(Recorded data)
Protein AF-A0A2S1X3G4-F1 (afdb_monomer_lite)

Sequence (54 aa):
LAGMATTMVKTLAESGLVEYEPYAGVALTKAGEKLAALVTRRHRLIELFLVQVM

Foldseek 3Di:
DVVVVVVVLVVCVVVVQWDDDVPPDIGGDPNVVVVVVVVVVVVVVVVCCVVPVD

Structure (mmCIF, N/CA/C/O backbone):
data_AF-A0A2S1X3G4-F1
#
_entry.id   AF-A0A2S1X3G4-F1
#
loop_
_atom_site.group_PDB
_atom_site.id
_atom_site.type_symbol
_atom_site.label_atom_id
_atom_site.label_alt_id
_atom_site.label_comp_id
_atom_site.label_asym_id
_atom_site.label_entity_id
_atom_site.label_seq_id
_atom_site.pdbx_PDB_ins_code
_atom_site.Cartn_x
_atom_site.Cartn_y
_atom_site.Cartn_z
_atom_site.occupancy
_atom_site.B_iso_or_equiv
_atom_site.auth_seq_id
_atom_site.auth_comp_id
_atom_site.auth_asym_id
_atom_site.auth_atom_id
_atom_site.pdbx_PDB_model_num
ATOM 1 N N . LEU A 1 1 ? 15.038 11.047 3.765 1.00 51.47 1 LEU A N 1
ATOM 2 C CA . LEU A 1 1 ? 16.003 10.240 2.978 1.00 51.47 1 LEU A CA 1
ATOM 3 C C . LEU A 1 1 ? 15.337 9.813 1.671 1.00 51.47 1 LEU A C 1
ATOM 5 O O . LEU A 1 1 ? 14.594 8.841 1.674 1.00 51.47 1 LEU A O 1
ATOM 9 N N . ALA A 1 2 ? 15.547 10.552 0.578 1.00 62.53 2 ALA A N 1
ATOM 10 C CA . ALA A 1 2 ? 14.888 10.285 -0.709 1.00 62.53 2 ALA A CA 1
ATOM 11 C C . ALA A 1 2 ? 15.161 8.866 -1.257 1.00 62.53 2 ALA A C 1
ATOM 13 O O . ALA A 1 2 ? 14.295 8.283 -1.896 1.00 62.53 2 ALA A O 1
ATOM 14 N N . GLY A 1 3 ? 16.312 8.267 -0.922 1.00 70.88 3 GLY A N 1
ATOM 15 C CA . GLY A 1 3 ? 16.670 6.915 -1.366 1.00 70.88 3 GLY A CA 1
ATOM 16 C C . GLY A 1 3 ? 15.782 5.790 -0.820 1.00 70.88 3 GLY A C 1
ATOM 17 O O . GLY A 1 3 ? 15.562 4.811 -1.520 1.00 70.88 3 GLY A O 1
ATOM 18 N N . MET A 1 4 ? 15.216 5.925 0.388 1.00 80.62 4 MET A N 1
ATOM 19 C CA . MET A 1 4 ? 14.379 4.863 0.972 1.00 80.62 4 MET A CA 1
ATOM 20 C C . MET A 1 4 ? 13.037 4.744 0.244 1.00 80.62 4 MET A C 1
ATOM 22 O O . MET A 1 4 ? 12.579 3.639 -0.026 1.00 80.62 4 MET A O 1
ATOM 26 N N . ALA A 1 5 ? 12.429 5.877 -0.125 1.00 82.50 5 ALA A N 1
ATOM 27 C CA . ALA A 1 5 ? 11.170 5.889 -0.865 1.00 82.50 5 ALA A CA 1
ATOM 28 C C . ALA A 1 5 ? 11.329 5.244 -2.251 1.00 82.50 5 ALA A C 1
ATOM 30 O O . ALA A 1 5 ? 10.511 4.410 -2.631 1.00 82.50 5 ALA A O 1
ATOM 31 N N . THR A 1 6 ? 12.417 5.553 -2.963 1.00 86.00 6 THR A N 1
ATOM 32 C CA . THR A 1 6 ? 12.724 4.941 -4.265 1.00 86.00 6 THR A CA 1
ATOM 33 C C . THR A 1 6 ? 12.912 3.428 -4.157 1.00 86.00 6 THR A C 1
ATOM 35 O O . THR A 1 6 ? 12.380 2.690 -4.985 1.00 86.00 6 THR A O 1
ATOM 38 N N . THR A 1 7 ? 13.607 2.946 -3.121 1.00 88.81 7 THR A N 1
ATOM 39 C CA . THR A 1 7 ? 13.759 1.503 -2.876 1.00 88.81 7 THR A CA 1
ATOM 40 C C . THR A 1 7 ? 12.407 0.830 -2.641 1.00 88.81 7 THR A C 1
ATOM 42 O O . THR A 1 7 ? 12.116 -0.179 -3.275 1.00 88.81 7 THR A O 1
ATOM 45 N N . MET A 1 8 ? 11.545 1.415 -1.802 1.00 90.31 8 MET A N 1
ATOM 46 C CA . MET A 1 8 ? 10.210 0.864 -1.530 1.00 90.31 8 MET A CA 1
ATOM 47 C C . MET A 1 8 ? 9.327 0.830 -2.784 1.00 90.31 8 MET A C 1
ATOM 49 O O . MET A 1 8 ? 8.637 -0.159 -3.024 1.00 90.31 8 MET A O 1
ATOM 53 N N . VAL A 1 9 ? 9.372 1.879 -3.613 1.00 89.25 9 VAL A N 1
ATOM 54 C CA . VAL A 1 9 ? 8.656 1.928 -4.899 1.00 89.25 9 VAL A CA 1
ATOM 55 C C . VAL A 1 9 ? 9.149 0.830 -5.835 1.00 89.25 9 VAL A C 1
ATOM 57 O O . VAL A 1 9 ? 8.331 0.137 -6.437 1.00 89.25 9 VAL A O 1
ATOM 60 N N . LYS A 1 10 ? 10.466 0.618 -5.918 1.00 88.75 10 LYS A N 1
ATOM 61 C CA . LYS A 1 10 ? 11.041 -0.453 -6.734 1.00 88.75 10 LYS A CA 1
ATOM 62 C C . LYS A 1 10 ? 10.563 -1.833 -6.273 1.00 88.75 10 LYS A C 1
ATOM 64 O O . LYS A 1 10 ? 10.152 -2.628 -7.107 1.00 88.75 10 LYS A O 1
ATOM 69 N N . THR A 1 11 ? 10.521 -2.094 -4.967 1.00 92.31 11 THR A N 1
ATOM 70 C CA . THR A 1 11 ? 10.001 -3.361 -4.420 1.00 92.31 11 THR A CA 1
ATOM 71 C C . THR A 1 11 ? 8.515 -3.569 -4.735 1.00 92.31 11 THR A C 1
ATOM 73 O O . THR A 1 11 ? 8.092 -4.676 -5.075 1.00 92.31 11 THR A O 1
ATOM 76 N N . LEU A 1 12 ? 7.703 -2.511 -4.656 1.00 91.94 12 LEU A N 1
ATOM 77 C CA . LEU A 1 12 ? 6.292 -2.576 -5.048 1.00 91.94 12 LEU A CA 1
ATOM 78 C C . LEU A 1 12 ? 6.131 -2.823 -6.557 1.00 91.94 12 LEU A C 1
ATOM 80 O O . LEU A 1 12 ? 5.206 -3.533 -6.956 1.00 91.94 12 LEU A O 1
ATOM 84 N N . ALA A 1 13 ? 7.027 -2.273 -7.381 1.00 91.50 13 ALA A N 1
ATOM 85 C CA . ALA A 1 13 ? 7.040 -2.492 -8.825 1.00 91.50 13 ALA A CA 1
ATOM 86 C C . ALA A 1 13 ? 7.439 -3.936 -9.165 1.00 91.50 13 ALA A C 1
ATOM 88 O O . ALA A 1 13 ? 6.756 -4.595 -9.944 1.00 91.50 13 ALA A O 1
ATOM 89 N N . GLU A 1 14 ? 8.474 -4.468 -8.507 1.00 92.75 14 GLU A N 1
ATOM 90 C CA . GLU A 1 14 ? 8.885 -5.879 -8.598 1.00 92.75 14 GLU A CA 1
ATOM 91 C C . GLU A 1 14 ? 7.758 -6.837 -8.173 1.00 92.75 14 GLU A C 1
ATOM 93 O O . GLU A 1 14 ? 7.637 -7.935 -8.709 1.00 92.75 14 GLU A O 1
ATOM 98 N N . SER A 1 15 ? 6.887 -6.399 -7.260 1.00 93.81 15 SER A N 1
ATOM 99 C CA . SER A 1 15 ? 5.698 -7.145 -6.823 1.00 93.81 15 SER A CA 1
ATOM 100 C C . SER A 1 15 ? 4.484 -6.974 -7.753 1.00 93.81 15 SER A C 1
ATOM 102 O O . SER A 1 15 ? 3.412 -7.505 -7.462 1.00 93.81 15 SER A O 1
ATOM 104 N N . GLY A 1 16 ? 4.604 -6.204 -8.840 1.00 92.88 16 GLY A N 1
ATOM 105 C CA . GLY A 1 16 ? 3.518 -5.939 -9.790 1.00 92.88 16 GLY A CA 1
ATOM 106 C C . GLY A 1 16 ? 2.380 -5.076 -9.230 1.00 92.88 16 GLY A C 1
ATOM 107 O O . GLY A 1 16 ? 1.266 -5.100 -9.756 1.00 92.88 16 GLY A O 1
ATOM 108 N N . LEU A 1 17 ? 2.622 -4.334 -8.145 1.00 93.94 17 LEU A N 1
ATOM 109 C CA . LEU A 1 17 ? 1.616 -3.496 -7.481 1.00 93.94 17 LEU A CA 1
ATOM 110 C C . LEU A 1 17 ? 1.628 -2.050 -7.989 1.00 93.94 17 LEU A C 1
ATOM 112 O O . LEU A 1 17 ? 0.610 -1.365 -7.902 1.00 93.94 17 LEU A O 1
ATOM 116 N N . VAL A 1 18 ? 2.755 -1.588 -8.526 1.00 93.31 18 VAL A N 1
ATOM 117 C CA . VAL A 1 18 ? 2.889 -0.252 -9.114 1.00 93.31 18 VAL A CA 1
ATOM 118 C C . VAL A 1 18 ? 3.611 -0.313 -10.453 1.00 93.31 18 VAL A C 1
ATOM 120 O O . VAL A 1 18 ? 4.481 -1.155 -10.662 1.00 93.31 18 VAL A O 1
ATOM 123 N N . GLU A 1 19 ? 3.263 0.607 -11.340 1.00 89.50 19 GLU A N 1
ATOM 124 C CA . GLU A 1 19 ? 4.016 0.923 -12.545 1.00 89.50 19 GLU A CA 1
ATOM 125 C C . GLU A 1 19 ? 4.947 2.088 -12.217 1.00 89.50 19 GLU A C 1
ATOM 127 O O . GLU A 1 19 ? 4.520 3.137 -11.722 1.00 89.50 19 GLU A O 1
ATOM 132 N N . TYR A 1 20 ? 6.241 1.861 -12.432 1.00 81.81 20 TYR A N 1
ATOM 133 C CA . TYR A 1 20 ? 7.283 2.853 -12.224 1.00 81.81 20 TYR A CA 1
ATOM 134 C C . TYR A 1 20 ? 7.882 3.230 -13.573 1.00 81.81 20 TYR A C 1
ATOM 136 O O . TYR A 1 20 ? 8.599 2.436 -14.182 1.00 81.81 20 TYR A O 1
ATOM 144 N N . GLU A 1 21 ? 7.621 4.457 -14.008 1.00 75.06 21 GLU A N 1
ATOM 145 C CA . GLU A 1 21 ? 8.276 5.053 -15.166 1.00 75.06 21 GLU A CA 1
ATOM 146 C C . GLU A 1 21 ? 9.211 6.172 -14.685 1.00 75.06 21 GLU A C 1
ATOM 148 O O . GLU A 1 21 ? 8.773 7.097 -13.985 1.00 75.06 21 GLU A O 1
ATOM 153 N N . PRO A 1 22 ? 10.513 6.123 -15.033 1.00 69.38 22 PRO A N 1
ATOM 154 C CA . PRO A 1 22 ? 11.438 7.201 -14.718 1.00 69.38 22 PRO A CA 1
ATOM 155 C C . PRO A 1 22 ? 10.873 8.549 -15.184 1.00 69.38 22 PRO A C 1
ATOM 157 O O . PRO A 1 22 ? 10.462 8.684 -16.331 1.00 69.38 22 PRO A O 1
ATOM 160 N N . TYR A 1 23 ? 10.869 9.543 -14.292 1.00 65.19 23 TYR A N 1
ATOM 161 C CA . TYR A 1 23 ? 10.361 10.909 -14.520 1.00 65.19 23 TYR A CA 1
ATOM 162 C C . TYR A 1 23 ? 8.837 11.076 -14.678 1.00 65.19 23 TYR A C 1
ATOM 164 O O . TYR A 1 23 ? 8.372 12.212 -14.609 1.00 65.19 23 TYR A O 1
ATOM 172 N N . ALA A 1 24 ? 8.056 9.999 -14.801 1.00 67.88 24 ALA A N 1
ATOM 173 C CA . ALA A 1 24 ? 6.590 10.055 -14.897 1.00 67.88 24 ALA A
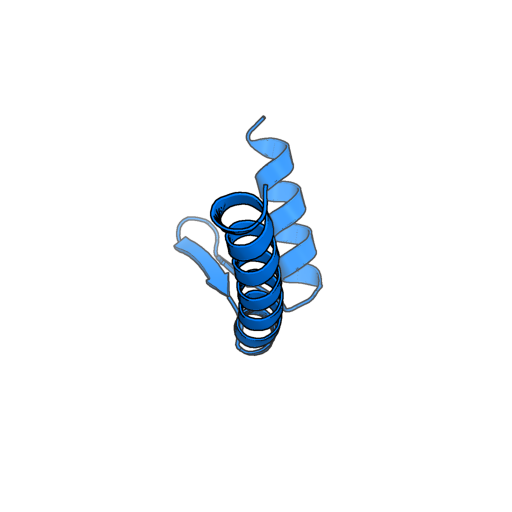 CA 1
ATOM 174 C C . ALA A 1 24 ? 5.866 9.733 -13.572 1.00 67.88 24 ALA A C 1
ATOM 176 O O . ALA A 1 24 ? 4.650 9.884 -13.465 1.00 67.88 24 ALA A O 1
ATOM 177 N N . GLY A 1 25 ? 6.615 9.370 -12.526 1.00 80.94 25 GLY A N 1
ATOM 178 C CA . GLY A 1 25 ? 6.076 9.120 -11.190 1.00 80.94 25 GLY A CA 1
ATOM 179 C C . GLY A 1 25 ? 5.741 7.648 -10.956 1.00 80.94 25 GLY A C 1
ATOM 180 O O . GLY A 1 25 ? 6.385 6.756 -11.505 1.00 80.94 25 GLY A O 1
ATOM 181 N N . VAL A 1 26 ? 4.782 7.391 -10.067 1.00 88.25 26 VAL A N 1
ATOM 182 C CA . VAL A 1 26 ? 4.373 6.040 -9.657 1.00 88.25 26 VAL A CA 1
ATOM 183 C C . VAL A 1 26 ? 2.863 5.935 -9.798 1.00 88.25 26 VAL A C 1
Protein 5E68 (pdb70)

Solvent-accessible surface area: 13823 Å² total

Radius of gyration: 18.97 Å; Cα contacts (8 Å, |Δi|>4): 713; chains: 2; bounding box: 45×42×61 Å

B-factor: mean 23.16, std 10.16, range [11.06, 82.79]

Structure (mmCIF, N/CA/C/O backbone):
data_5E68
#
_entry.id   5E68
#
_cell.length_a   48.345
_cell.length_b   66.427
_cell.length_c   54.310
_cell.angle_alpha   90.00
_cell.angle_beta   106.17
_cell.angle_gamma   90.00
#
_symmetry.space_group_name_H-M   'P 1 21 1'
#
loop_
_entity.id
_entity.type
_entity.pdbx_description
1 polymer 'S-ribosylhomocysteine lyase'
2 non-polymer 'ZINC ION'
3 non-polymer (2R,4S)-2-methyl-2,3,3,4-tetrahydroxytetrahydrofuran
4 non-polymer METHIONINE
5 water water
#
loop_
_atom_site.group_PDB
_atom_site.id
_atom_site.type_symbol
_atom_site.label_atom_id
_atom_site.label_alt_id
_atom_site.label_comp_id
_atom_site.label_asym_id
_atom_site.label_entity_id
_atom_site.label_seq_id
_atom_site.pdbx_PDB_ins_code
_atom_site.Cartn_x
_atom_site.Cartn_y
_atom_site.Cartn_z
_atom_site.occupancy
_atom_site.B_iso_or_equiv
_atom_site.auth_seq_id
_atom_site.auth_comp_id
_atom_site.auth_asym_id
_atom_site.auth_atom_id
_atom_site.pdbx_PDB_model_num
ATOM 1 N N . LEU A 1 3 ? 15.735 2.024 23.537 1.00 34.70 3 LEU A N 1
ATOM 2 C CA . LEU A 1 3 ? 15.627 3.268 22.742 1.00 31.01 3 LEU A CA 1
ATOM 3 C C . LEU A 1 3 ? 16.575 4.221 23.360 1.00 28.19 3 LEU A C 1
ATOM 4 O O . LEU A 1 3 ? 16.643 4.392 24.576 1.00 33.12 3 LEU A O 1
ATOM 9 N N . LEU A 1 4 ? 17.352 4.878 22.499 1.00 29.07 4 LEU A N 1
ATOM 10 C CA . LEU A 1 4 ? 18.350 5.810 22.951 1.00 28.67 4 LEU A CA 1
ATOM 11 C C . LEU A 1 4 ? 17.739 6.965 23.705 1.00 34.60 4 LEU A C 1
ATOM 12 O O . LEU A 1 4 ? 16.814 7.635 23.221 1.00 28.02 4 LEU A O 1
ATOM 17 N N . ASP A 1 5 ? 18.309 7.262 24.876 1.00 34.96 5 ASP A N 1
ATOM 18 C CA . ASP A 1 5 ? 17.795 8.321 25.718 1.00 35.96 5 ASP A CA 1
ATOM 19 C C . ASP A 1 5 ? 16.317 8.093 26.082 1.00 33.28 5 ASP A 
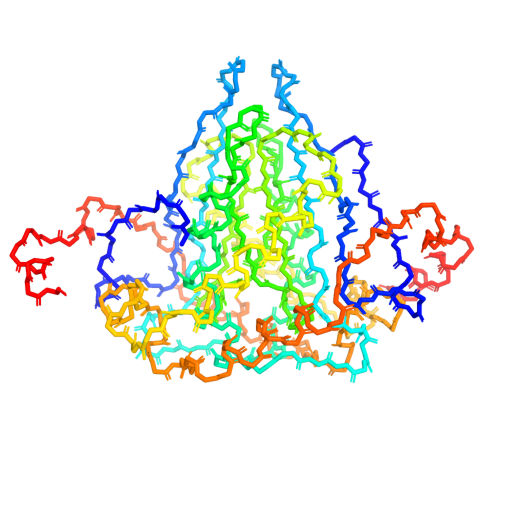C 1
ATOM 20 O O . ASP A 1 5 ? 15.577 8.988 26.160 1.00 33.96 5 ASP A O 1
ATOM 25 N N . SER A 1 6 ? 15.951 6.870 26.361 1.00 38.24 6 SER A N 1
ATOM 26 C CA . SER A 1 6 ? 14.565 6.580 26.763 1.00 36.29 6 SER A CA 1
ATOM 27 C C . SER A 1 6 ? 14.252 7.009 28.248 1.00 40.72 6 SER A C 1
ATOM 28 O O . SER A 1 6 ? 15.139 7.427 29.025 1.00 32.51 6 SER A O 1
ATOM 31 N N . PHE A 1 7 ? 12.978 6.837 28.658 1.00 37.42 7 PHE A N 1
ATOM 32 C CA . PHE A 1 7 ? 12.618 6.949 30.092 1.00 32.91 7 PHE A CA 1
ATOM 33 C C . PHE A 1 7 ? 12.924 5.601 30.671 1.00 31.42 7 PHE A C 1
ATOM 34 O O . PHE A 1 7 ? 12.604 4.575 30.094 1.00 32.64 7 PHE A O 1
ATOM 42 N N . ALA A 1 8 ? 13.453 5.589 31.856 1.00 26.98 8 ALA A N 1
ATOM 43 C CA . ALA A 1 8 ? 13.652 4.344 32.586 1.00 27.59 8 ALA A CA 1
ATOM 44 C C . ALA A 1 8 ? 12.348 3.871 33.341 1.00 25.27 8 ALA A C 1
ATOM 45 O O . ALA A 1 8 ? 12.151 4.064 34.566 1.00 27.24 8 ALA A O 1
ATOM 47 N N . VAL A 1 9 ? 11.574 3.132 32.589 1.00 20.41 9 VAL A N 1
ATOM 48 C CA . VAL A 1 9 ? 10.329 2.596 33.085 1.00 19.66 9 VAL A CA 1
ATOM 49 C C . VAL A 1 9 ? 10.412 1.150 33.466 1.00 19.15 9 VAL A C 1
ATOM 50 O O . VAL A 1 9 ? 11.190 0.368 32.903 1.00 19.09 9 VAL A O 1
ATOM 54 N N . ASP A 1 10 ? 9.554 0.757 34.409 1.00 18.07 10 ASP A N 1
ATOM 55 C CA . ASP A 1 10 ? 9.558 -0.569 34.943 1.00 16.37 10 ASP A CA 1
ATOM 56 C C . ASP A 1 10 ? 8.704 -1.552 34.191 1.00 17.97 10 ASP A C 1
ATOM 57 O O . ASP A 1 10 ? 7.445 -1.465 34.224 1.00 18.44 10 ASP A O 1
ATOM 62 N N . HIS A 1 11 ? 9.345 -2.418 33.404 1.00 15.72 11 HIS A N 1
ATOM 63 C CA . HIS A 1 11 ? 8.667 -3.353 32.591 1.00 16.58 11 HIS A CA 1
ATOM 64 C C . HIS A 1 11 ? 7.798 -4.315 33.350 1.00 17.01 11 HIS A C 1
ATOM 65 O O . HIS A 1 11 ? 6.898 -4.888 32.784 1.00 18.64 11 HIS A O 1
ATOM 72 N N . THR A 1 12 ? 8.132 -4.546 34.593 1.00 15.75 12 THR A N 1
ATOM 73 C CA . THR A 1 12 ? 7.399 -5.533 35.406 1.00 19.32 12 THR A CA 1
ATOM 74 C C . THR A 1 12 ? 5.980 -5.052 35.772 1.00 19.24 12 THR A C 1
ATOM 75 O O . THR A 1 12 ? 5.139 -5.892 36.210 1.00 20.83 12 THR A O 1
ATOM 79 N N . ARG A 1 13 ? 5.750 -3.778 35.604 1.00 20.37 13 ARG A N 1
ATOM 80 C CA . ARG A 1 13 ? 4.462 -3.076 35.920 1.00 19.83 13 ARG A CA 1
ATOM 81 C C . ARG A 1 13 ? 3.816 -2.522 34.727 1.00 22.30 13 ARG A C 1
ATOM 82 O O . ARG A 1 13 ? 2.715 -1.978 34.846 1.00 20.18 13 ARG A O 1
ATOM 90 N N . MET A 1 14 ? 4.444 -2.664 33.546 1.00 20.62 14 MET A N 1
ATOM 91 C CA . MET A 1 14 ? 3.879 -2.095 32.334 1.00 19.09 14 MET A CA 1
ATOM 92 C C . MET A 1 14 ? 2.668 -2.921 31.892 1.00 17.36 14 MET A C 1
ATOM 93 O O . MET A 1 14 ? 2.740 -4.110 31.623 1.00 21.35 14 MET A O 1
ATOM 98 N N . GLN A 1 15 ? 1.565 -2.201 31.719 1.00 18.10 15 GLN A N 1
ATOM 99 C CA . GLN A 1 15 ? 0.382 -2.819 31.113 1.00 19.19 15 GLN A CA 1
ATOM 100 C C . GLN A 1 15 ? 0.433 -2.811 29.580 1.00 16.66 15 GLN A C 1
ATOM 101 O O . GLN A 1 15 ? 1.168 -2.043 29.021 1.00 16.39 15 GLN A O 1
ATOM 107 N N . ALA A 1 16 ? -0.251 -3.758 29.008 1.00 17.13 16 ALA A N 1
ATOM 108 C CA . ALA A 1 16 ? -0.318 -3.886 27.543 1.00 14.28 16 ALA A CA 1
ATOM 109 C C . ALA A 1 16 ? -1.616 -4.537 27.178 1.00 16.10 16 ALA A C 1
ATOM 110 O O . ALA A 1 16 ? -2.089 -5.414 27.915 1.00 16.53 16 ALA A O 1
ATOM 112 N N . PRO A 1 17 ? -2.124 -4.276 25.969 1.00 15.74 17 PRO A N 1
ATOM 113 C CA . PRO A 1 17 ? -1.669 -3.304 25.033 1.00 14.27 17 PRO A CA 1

:: Requirement ::
Using the records above, print exactly the run of lines that starts with the line with "ATOM 1 N N . LEU A 1 3" and goes on through the line with "ATOM 47 N N", pictures excluded.

:: Result for this task ::
ATOM 1 N N . LEU A 1 3 ? 15.735 2.024 23.537 1.00 34.70 3 LEU A N 1
ATOM 2 C CA . LEU A 1 3 ? 15.627 3.268 22.742 1.00 31.01 3 LEU A CA 1
ATOM 3 C C . LEU A 1 3 ? 16.575 4.221 23.360 1.00 28.19 3 LEU A C 1
ATOM 4 O O . LEU A 1 3 ? 16.643 4.392 24.576 1.00 33.12 3 LEU A O 1
ATOM 9 N N . LEU A 1 4 ? 17.352 4.878 22.499 1.00 29.07 4 LEU A N 1
ATOM 10 C CA . LEU A 1 4 ? 18.350 5.810 22.951 1.00 28.67 4 LEU A CA 1
ATOM 11 C C . LEU A 1 4 ? 17.739 6.965 23.705 1.00 34.60 4 LEU A C 1
ATOM 12 O O . LEU A 1 4 ? 16.814 7.635 23.221 1.00 28.02 4 LEU A O 1
ATOM 17 N N . ASP A 1 5 ? 18.309 7.262 24.876 1.00 34.96 5 ASP A N 1
ATOM 18 C CA . ASP A 1 5 ? 17.795 8.321 25.718 1.00 35.96 5 ASP A CA 1
ATOM 19 C C . ASP A 1 5 ? 16.317 8.093 26.082 1.00 33.28 5 ASP A 
C 1
ATOM 20 O O . ASP A 1 5 ? 15.577 8.988 26.160 1.00 33.96 5 ASP A O 1
ATOM 25 N N . SER A 1 6 ? 15.951 6.870 26.361 1.00 38.24 6 SER A N 1
ATOM 26 C CA . SER A 1 6 ? 14.565 6.580 26.763 1.00 36.29 6 SER A CA 1
ATOM 27 C C . SER A 1 6 ? 14.252 7.009 28.248 1.00 40.72 6 SER A C 1
ATOM 28 O O . SER A 1 6 ? 15.139 7.427 29.025 1.00 32.51 6 SER A O 1
ATOM 31 N N . PHE A 1 7 ? 12.978 6.837 28.658 1.00 37.42 7 PHE A N 1
ATOM 32 C CA . PHE A 1 7 ? 12.618 6.949 30.092 1.00 32.91 7 PHE A CA 1
ATOM 33 C C . PHE A 1 7 ? 12.924 5.601 30.671 1.00 31.42 7 PHE A C 1
ATOM 34 O O . PHE A 1 7 ? 12.604 4.575 30.094 1.00 32.64 7 PHE A O 1
ATOM 42 N N . ALA A 1 8 ? 13.453 5.589 31.856 1.00 26.98 8 ALA A N 1
ATOM 43 C CA . ALA A 1 8 ? 13.652 4.344 32.586 1.00 27.59 8 ALA A CA 1
ATOM 44 C C . ALA A 1 8 ? 12.348 3.871 33.341 1.00 25.27 8 ALA A C 1
ATOM 45 O O . ALA A 1 8 ? 12.151 4.064 34.566 1.00 27.24 8 ALA A O 1
ATOM 47 N N . VAL A 1 9 ? 11.574 3.132 32.589 1.00 20.41 9 VAL A N 1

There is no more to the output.